> [Requirement]
Transcribe only the lines of the listing below from the one holding "ATOM 172 C C" through the one holding "ATOM 180 C C", inclusive, without any change.

> [Data section]

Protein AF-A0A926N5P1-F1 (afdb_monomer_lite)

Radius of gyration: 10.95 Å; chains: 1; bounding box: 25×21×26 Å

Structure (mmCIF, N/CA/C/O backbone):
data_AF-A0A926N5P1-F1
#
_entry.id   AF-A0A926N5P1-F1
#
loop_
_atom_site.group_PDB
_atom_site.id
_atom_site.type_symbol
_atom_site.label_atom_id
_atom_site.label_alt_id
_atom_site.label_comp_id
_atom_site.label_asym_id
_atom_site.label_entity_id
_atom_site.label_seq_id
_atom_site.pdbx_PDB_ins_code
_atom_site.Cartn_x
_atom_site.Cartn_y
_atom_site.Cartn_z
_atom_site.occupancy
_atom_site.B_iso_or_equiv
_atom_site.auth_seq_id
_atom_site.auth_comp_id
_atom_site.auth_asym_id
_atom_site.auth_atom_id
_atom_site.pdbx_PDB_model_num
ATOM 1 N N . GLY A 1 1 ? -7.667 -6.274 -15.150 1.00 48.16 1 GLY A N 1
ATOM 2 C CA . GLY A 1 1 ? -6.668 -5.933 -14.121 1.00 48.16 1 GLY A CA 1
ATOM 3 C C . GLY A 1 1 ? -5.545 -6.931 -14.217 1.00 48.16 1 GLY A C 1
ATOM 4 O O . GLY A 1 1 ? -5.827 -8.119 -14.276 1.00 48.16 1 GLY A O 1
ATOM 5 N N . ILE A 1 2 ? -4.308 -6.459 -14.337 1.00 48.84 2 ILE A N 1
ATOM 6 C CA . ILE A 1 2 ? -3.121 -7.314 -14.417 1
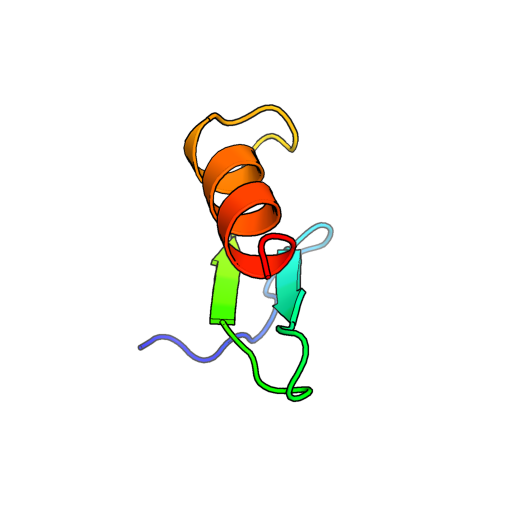.00 48.84 2 ILE A CA 1
ATOM 7 C C . ILE A 1 2 ? -3.037 -8.030 -13.067 1.00 48.84 2 ILE A C 1
ATOM 9 O O . ILE A 1 2 ? -2.904 -7.368 -12.040 1.00 48.84 2 ILE A O 1
ATOM 13 N N . GLY A 1 3 ? -3.228 -9.350 -13.066 1.00 54.22 3 GLY A N 1
ATOM 14 C CA . GLY A 1 3 ? -3.130 -10.170 -11.864 1.00 54.22 3 GLY A CA 1
ATOM 15 C C . GLY A 1 3 ? -1.826 -9.874 -11.130 1.00 54.22 3 GLY A C 1
ATOM 16 O O . GLY A 1 3 ? -0.803 -9.620 -11.764 1.00 54.22 3 GLY A O 1
ATOM 17 N N . ALA A 1 4 ? -1.902 -9.874 -9.803 1.00 64.56 4 ALA A N 1
ATOM 18 C CA . ALA A 1 4 ? -0.871 -9.504 -8.839 1.00 64.56 4 ALA A CA 1
ATOM 19 C C . ALA A 1 4 ? 0.365 -10.428 -8.849 1.00 64.56 4 ALA A C 1
ATOM 21 O O . ALA A 1 4 ? 0.843 -10.814 -7.790 1.00 64.56 4 ALA A O 1
ATOM 22 N N . ILE A 1 5 ? 0.850 -10.848 -10.018 1.00 76.81 5 ILE A N 1
ATOM 23 C CA . ILE A 1 5 ? 2.008 -11.722 -10.175 1.00 76.81 5 ILE A CA 1
ATOM 24 C C . ILE A 1 5 ? 3.258 -10.838 -10.095 1.00 76.81 5 ILE A C 1
ATOM 26 O O . ILE A 1 5 ? 3.502 -10.039 -11.011 1.00 76.81 5 ILE A O 1
ATOM 30 N N . PRO A 1 6 ? 4.060 -10.940 -9.019 1.00 80.75 6 PRO A N 1
ATOM 31 C CA . PRO A 1 6 ? 5.291 -10.178 -8.890 1.00 80.75 6 PRO A CA 1
ATOM 32 C C . PRO A 1 6 ? 6.261 -10.570 -10.005 1.00 80.75 6 PRO A C 1
ATOM 34 O O . PRO A 1 6 ? 6.636 -11.730 -10.132 1.00 80.75 6 PRO A O 1
ATOM 37 N N . LYS A 1 7 ? 6.685 -9.596 -10.814 1.00 83.56 7 LYS A N 1
ATOM 38 C CA . LYS A 1 7 ? 7.715 -9.805 -11.850 1.00 83.56 7 LYS A CA 1
ATOM 39 C C . LYS A 1 7 ? 9.134 -9.552 -11.341 1.00 83.56 7 LYS A C 1
ATOM 41 O O . LYS A 1 7 ? 10.099 -9.889 -12.013 1.00 83.56 7 LYS A O 1
ATOM 46 N N . TRP A 1 8 ? 9.255 -8.899 -10.186 1.00 87.88 8 TRP A N 1
ATOM 47 C CA . TRP A 1 8 ? 10.524 -8.497 -9.595 1.00 87.88 8 TRP A CA 1
ATOM 48 C C . TRP A 1 8 ? 10.401 -8.387 -8.077 1.00 87.88 8 TRP A C 1
ATOM 50 O O . TRP A 1 8 ? 9.302 -8.198 -7.544 1.00 87.88 8 TRP A O 1
ATOM 60 N N . ASN A 1 9 ? 11.540 -8.437 -7.389 1.00 91.19 9 ASN A N 1
ATOM 61 C CA . ASN A 1 9 ? 11.612 -8.234 -5.945 1.00 91.19 9 ASN A CA 1
ATOM 62 C C . ASN A 1 9 ? 11.006 -6.880 -5.540 1.00 91.19 9 ASN A C 1
ATOM 64 O O . ASN A 1 9 ? 11.023 -5.913 -6.308 1.00 91.19 9 ASN A O 1
ATOM 68 N N . PHE A 1 10 ? 10.471 -6.813 -4.318 1.00 91.62 10 PHE A N 1
ATOM 69 C CA . PHE A 1 10 ? 9.840 -5.627 -3.714 1.00 91.62 10 PHE A CA 1
ATOM 70 C C . PHE A 1 10 ? 8.506 -5.171 -4.323 1.00 91.62 10 PHE A C 1
ATOM 72 O O . PHE A 1 10 ? 8.069 -4.041 -4.061 1.00 91.62 10 PHE A O 1
ATOM 79 N N . HIS A 1 11 ? 7.834 -6.029 -5.096 1.00 92.44 11 HIS A N 1
ATOM 80 C CA . HIS A 1 11 ? 6.420 -5.835 -5.417 1.00 92.44 11 HIS A CA 1
ATOM 81 C C . HIS A 1 11 ? 5.584 -5.862 -4.130 1.00 92.44 11 HIS A C 1
ATOM 83 O O . HIS A 1 11 ? 5.889 -6.617 -3.208 1.00 92.44 11 HIS A O 1
ATOM 89 N N . LYS A 1 12 ? 4.552 -5.024 -4.045 1.00 91.75 12 LYS A N 1
ATOM 90 C CA . LYS A 1 12 ? 3.789 -4.824 -2.806 1.00 91.75 12 LYS A CA 1
ATOM 91 C C . LYS A 1 12 ? 2.332 -5.165 -3.071 1.00 91.75 12 LYS A C 1
ATOM 93 O O . LYS A 1 12 ? 1.743 -4.629 -4.005 1.00 91.75 12 LYS A O 1
ATOM 98 N N . ILE A 1 13 ? 1.759 -6.028 -2.243 1.00 93.31 13 ILE A N 1
ATOM 99 C CA . ILE A 1 13 ? 0.354 -6.436 -2.314 1.00 93.31 13 ILE A CA 1
ATOM 100 C C . ILE A 1 13 ? -0.308 -5.986 -1.017 1.00 93.31 13 ILE A C 1
ATOM 102 O O . ILE A 1 13 ? 0.207 -6.273 0.063 1.00 93.31 13 ILE A O 1
ATOM 106 N N . ILE A 1 14 ? -1.420 -5.260 -1.121 1.00 93.31 14 ILE A N 1
ATOM 107 C CA . ILE A 1 14 ? -2.176 -4.794 0.041 1.00 93.31 14 ILE A CA 1
ATOM 108 C C . ILE A 1 14 ? -3.370 -5.712 0.254 1.00 93.31 14 ILE A C 1
ATOM 110 O O . ILE A 1 14 ? -4.210 -5.873 -0.632 1.00 93.31 14 ILE A O 1
ATOM 114 N N . ILE A 1 15 ? -3.429 -6.300 1.445 1.00 93.31 15 ILE A N 1
ATOM 115 C CA . ILE A 1 15 ? -4.491 -7.205 1.877 1.00 93.31 15 ILE A CA 1
ATOM 116 C C . ILE A 1 15 ? -5.340 -6.464 2.910 1.00 93.31 15 ILE A C 1
ATOM 118 O O . ILE A 1 15 ? -4.810 -5.925 3.883 1.00 93.31 15 ILE A O 1
ATOM 122 N N . GLY A 1 16 ? -6.647 -6.405 2.665 1.00 92.94 16 GLY A N 1
ATOM 123 C CA . GLY A 1 16 ? -7.611 -5.751 3.547 1.00 92.94 16 GLY A CA 1
ATOM 124 C C . GLY A 1 16 ? -7.989 -6.620 4.748 1.00 92.94 16 GLY A C 1
ATOM 125 O O . GLY A 1 16 ? -7.670 -7.809 4.808 1.00 92.94 16 GLY A O 1
ATOM 126 N N . LYS A 1 17 ? -8.743 -6.047 5.695 1.00 92.12 17 LYS A N 1
ATOM 127 C CA . LYS A 1 17 ? -9.202 -6.736 6.924 1.00 92.12 17 LYS A CA 1
ATOM 128 C C . LYS A 1 17 ? -10.022 -8.010 6.656 1.00 92.12 17 LYS A C 1
ATOM 130 O O . LYS A 1 17 ? -10.073 -8.899 7.494 1.00 92.12 17 LYS A O 1
ATOM 135 N N . ASN A 1 18 ? -10.649 -8.109 5.487 1.00 92.56 18 ASN A N 1
ATOM 136 C CA . ASN A 1 18 ? -11.418 -9.276 5.044 1.00 92.56 18 ASN A CA 1
ATOM 137 C C . ASN A 1 18 ? -10.555 -10.374 4.385 1.00 92.56 18 ASN A C 1
ATOM 139 O O . ASN A 1 18 ? -11.108 -11.303 3.797 1.00 92.56 18 ASN A O 1
ATOM 143 N N . GLY A 1 19 ? -9.225 -10.236 4.402 1.00 92.88 19 GLY A N 1
ATOM 144 C CA . GLY A 1 19 ? -8.296 -11.173 3.769 1.00 92.88 19 GLY A CA 1
ATOM 145 C C . GLY A 1 19 ? -8.264 -11.102 2.239 1.00
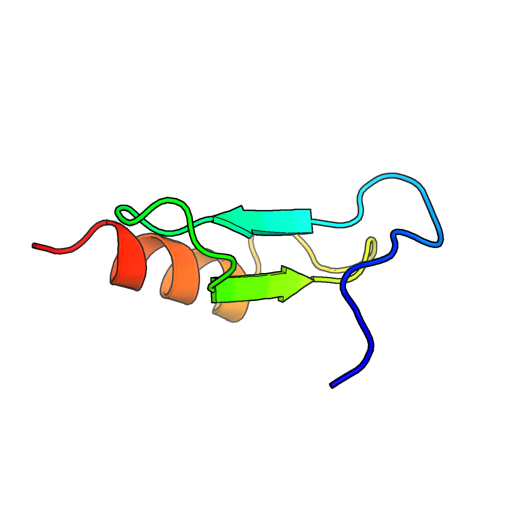 92.88 19 GLY A C 1
ATOM 146 O O . GLY A 1 19 ? -7.610 -11.930 1.609 1.00 92.88 19 GLY A O 1
ATOM 147 N N . LYS A 1 20 ? -8.951 -10.135 1.613 1.00 92.94 20 LYS A N 1
ATOM 148 C CA . LYS A 1 20 ? -8.959 -9.956 0.153 1.00 92.94 20 LYS A CA 1
ATOM 149 C C . LYS A 1 20 ? -7.906 -8.943 -0.284 1.00 92.94 20 LYS A C 1
ATOM 151 O O . LYS A 1 20 ? -7.581 -8.003 0.441 1.00 92.94 20 LYS A O 1
ATOM 156 N N . VAL A 1 21 ? -7.398 -9.117 -1.504 1.00 92.25 21 VAL A N 1
ATOM 157 C CA . VAL A 1 21 ? -6.494 -8.149 -2.136 1.00 92.25 21 VAL A CA 1
ATOM 158 C C . VAL A 1 21 ? -7.265 -6.869 -2.443 1.00 92.25 21 VAL A C 1
ATOM 160 O O . VAL A 1 21 ? -8.291 -6.907 -3.121 1.00 92.25 21 VAL A O 1
ATOM 163 N N . VAL A 1 22 ? -6.753 -5.748 -1.946 1.00 93.38 22 VAL A N 1
ATOM 164 C CA . VAL A 1 22 ? -7.327 -4.414 -2.160 1.00 93.38 22 VAL A CA 1
ATOM 165 C C . VAL A 1 22 ? -6.660 -3.732 -3.350 1.00 93.38 22 VAL A C 1
ATOM 167 O O . VAL A 1 22 ? -7.346 -3.208 -4.222 1.00 93.38 22 VAL A O 1
ATOM 170 N N . ASP A 1 23 ? -5.325 -3.740 -3.395 1.00 93.19 23 ASP A N 1
ATOM 171 C CA . ASP A 1 23 ? -4.543 -3.139 -4.481 1.00 93.19 23 ASP A CA 1
ATOM 172 C C . ASP A 1 23 ? -3.117 -3.723 -4.524 1.00 93.19 23 ASP A C 1
ATOM 174 O O . ASP A 1 23 ? -2.668 -4.414 -3.600 1.00 93.19 23 ASP A O 1
ATOM 178 N N . THR A 1 24 ? -2.384 -3.416 -5.592 1.00 92.88 24 THR A N 1
ATOM 179 C CA . THR A 1 24 ? -0.982 -3.802 -5.790 1.00 92.88 24 THR A CA 1
ATOM 180 C C . THR A 1 24 ? -0.135 -2.615 -6.229 1.00 92.88 24 THR A C 1
ATOM 182 O O . THR A 1 24 ? -0.596 -1.709 -6.921 1.00 92.88 24 THR A O 1
ATOM 185 N N . PHE A 1 25 ? 1.139 -2.619 -5.845 1.00 92.94 25 PHE A N 1
ATOM 186 C CA . PHE A 1 25 ? 2.094 -1.583 -6.211 1.00 92.94 25 PHE A CA 1
ATOM 187 C C . PHE A 1 25 ? 3.376 -2.201 -6.750 1.00 92.94 25 PHE A C 1
ATOM 189 O O . PHE A 1 25 ? 3.967 -3.109 -6.162 1.00 92.94 25 PHE A O 1
ATOM 196 N N . ALA A 1 26 ? 3.846 -1.645 -7.863 1.00 92.25 26 ALA A N 1
ATOM 197 C CA . ALA A 1 26 ? 5.105 -2.039 -8.470 1.00 92.25 26 ALA A CA 1
ATOM 198 C C . ALA A 1 26 ? 6.306 -1.755 -7.552 1.00 92.25 26 ALA A C 1
ATOM 200 O O . ALA A 1 26 ? 6.260 -0.880 -6.679 1.00 92.25 26 ALA A O 1
ATOM 201 N N . SER A 1 27 ? 7.413 -2.459 -7.793 1.00 91.94 27 SER A N 1
ATOM 202 C CA . SER A 1 27 ? 8.618 -2.417 -6.959 1.00 91.94 27 SER A CA 1
ATOM 203 C C . SER A 1 27 ? 9.181 -1.013 -6.748 1.00 91.94 27 SER A C 1
ATOM 205 O O . SER A 1 27 ? 9.534 -0.661 -5.624 1.00 91.94 27 SER A O 1
ATOM 207 N N . PHE A 1 28 ? 9.160 -0.182 -7.792 1.00 91.50 28 PHE A N 1
ATOM 208 C CA . PHE A 1 28 ? 9.639 1.203 -7.765 1.00 91.50 28 PHE A CA 1
ATOM 209 C C . PHE A 1 28 ? 8.739 2.167 -6.971 1.00 91.50 28 PHE A C 1
ATOM 211 O O . PHE A 1 28 ? 9.118 3.313 -6.727 1.00 91.50 28 PHE A O 1
ATOM 218 N N . THR A 1
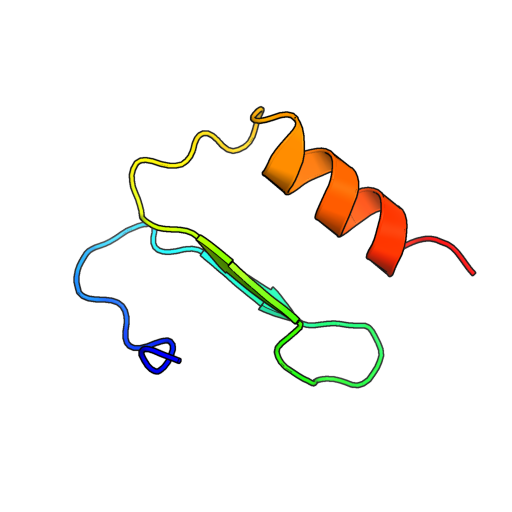 29 ? 7.545 1.735 -6.551 1.00 93.50 29 THR A N 1
ATOM 219 C CA . THR A 1 29 ? 6.684 2.557 -5.695 1.00 93.50 29 THR A CA 1
ATOM 220 C C . THR A 1 29 ? 7.339 2.733 -4.330 1.00 93.50 29 THR A C 1
ATOM 222 O O . THR A 1 29 ? 7.550 1.758 -3.603 1.00 93.50 29 THR A O 1
ATOM 225 N N . LYS A 1 30 ? 7.620 3.987 -3.962 1.00 94.75 30 LYS A N 1
ATOM 226 C CA . LYS A 1 30 ? 8.183 4.329 -2.652 1.00 94.75 30 LYS A CA 1
ATOM 227 C C . LYS A 1 30 ? 7.175 4.019 -1.531 1.00 94.75 30 LYS A C 1
ATOM 229 O O . LYS A 1 30 ? 6.002 4.387 -1.668 1.00 94.75 30 LYS A O 1
ATOM 234 N N . PRO A 1 31 ? 7.617 3.437 -0.400 1.00 92.38 31 PRO A N 1
ATOM 235 C CA . PRO A 1 31 ? 6.750 3.187 0.756 1.00 92.38 31 PRO A CA 1
ATOM 236 C C . PRO A 1 31 ? 6.217 4.489 1.375 1.00 92.38 31 PRO A C 1
ATOM 238 O O . PRO A 1 31 ? 5.156 4.497 1.983 1.00 92.38 31 PRO A O 1
ATOM 241 N N . SER A 1 32 ? 6.908 5.612 1.163 1.00 94.75 32 SER A N 1
ATOM 242 C CA . SER A 1 32 ? 6.477 6.945 1.594 1.00 94.75 32 SER A CA 1
ATOM 243 C C . SER A 1 32 ? 5.538 7.657 0.611 1.00 94.75 32 SER A C 1
ATOM 245 O O . SER A 1 32 ? 5.172 8.811 0.832 1.00 94.75 32 SER A O 1
ATOM 247 N N . SER A 1 33 ? 5.156 7.020 -
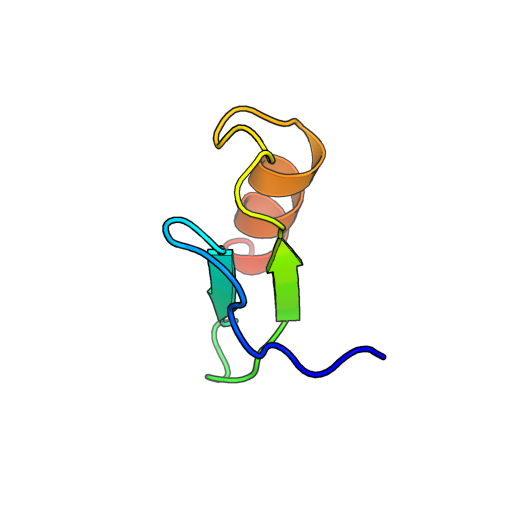0.503 1.00 96.81 33 SER A N 1
ATOM 248 C CA . SER A 1 33 ? 4.271 7.664 -1.475 1.00 96.81 33 SER A CA 1
ATOM 249 C C . SER A 1 33 ? 2.902 7.959 -0.856 1.00 96.81 33 SER A C 1
ATOM 251 O O . SER A 1 33 ? 2.314 7.121 -0.168 1.00 96.81 33 SER A O 1
ATOM 253 N N . LYS A 1 34 ? 2.360 9.151 -1.142 1.00 97.06 34 LYS A N 1
ATOM 254 C CA . LYS A 1 34 ? 1.044 9.571 -0
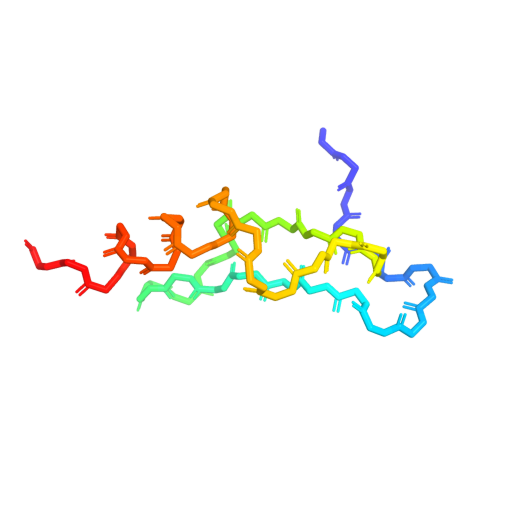.634 1.00 97.06 34 LYS A CA 1
ATOM 255 C C . LYS A 1 34 ? -0.047 8.554 -0.977 1.00 97.06 34 LYS A C 1
ATOM 257 O O . LYS A 1 34 ? -0.869 8.249 -0.125 1.00 97.06 34 LYS A O 1
ATOM 262 N N . LYS A 1 35 ? -0.025 7.990 -2.193 1.00 94.31 35 LYS A N 1
ATOM 263 C CA . LYS A 1 35 ? -0.997 6.974 -2.630 1.00 94.31 35 LYS A CA 1
ATOM 264 C C . LYS A 1 35 ? -0.943 5.721 -1.747 1.00 94.31 35 LYS A C 1
ATOM 266 O O . LYS A 1 35 ? -1.983 5.286 -1.268 1.00 94.31 35 LYS A O 1
ATOM 271 N N . PHE A 1 36 ? 0.252 5.178 -1.510 1.00 95.19 36 PHE A N 1
ATOM 272 C CA . PHE A 1 36 ? 0.442 3.975 -0.696 1.00 95.19 36 PHE A CA 1
ATOM 273 C C . PHE A 1 36 ? -0.002 4.194 0.756 1.00 95.19 36 PHE A C 1
ATOM 275 O O . PHE A 1 36 ? -0.819 3.436 1.275 1.00 95.19 36 PHE A O 1
ATOM 282 N N . ILE A 1 37 ? 0.461 5.281 1.384 1.00 96.38 37 ILE A N 1
ATOM 283 C CA . ILE A 1 37 ? 0.103 5.616 2.770 1.00 96.38 37 ILE A CA 1
ATOM 284 C C . ILE A 1 37 ? -1.404 5.863 2.910 1.00 96.38 37 ILE A C 1
ATOM 286 O O . ILE A 1 37 ? -2.01
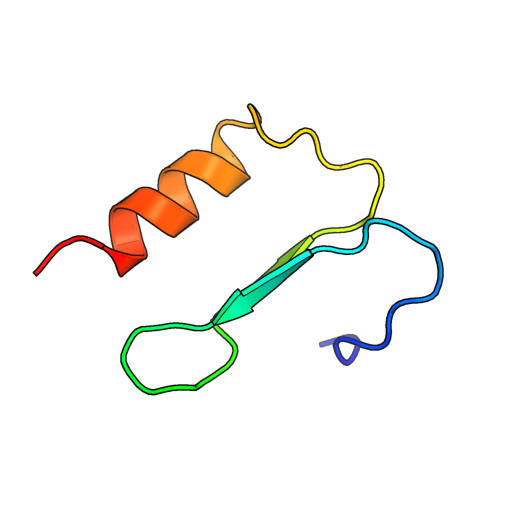3 5.382 3.863 1.00 96.38 37 ILE A O 1
ATOM 290 N N . ASN A 1 38 ? -2.018 6.606 1.986 1.00 96.44 38 ASN A N 1
ATOM 291 C CA . ASN A 1 38 ? -3.448 6.910 2.058 1.00 96.44 38 ASN A CA 1
ATOM 292 C C . ASN A 1 38 ? -4.306 5.652 1.910 1.00 96.44 38 ASN A C 1
ATOM 294 O O . ASN A 1 38 ? -5.308 5.533 2.612 1.00 96.44 38 ASN A O 1
ATOM 298 N N . LEU A 1 39 ? -3.905 4.711 1.048 1.00 95.25 39 LEU A N 1
ATOM 299 C CA . LEU A 1 39 ? -4.584 3.423 0.925 1.00 95.25 39 LEU A CA 1
ATOM 300 C C . LEU A 1 39 ? -4.514 2.646 2.248 1.00 95.25 39 LEU A C 1
ATOM 302 O O . LEU A 1 39 ? -5.545 2.234 2.763 1.00 95.25 39 LEU A O 1
ATOM 306 N N . ILE A 1 40 ? -3.328 2.529 2.851 1.00 94.81 40 ILE A N 1
ATOM 307 C CA . ILE A 1 40 ? -3.163 1.850 4.147 1.00 94.81 40 ILE A CA 1
ATOM 308 C C . ILE A 1 40 ? -4.014 2.519 5.233 1.00 94.81 40 ILE A C 1
ATOM 310 O O . ILE A 1 40 ? -4.738 1.843 5.959 1.00 94.81 40 ILE A O 1
ATOM 314 N N . LYS A 1 41 ? -3.983 3.854 5.328 1.00 95.44 41 LYS A N 1
ATOM 315 C CA . LYS A 1 41 ? -4.796 4.604 6.300 1.00 95.44 41 LYS A CA 1
ATOM 316 C C . LYS A 1 41 ? -6.292 4.367 6.108 1.00 95.44 41 LYS A C 1
ATOM 318 O O . LYS A 1 41 ? -7.016 4.276 7.095 1.00 95.44 41 LYS A O 1
ATOM 323 N N . LYS A 1 42 ? -6.747 4.270 4.856 1.00 94.69 42 LYS A N 1
ATOM 324 C CA . LYS A 1 42 ? -8.141 3.964 4.529 1.00 94.69 42 LYS A CA 1
ATOM 325 C C . LYS A 1 42 ? -8.534 2.572 5.029 1.00 94.69 42 LYS A C 1
ATOM 327 O O . LYS A 1 42 ? -9.566 2.459 5.674 1.00 94.69 42 LYS A O 1
ATOM 332 N N . GLU A 1 43 ? -7.703 1.559 4.793 1.00 94.50 43 GLU A N 1
ATOM 333 C CA . GLU A 1 43 ? -7.993 0.172 5.192 1.00 94.50 43 GLU A CA 1
ATOM 334 C C . GLU A 1 43 ? -7.882 -0.066 6.709 1.00 94.50 43 GLU A C 1
ATOM 336 O O . GLU A 1 43 ? -8.512 -0.975 7.247 1.00 94.50 43 GLU A O 1
ATOM 341 N N . ILE A 1 44 ? -7.108 0.757 7.426 1.00 93.81 44 ILE A N 1
ATOM 342 C CA . ILE A 1 44 ? -7.013 0.694 8.893 1.00 93.81 44 ILE A CA 1
ATOM 343 C C . ILE A 1 44 ? -8.219 1.355 9.568 1.00 93.81 44 ILE A C 1
ATOM 345 O O . ILE A 1 44 ? -8.608 0.921 10.657 1.00 93.81 44 ILE A O 1
ATOM 349 N N . LYS A 1 45 ? -8.837 2.364 8.942 1.00 87.88 45 LYS A N 1
ATOM 350 C CA . LYS A 1 45 ? -9.991 3.067 9.514 1.00 87.88 45 LYS A CA 1
ATOM 351 C C . LYS A 1 45 ? -11.144 2.080 9.778 1.00 87.88 45 LYS A C 1
ATOM 353 O O . LYS A 1 45 ? -11.317 1.109 9.040 1.00 87.88 45 LYS A O 1
ATOM 358 N N . ASN A 1 46 ? -11.847 2.281 10.892 1.00 64.62 46 ASN A N 1
ATOM 359 C CA . ASN A 1 46 ? -13.061 1.538 11.243 1.00 64.62 46 ASN A CA 1
ATOM 360 C C . ASN A 1 46 ? -14.283 2.220 10.637 1.00 64.62 46 ASN A C 1
ATOM 362 O O . ASN A 1 46 ? -14.309 3.475 10.667 1.00 64.62 46 ASN A O 1
#

Foldseek 3Di:
DPPQDQPDPQKDWDAAPVRDTDDTDHNPDDCPDPVNVVVVVVRPDD

Sequence (46 aa):
GIGAIPKWNFHKIIIGKNGKVVDTFASFTKPSSKKFINLIKKEIKN

Secondary structure (DSSP, 8-state):
------SSTT-EEEE-TTSSEEEEE-TTS-TT-HHHHHHHHHHH--

pLDDT: mean 88.44, std 12.14, range [48.16, 97.06]

> [Task answer]
ATOM 172 C C . ASP A 1 23 ? -3.117 -3.723 -4.524 1.00 93.19 23 ASP A C 1
ATOM 174 O O . ASP A 1 23 ? -2.668 -4.414 -3.600 1.00 93.19 23 ASP A O 1
ATOM 178 N N . THR A 1 24 ? -2.384 -3.416 -5.592 1.00 92.88 24 THR A N 1
ATOM 179 C CA . THR A 1 24 ? -0.982 -3.802 -5.790 1.00 92.88 24 THR A CA 1
ATOM 180 C C . THR A 1 24 ? -0.135 -2.615 -6.229 1.00 92.88 24 THR A C 1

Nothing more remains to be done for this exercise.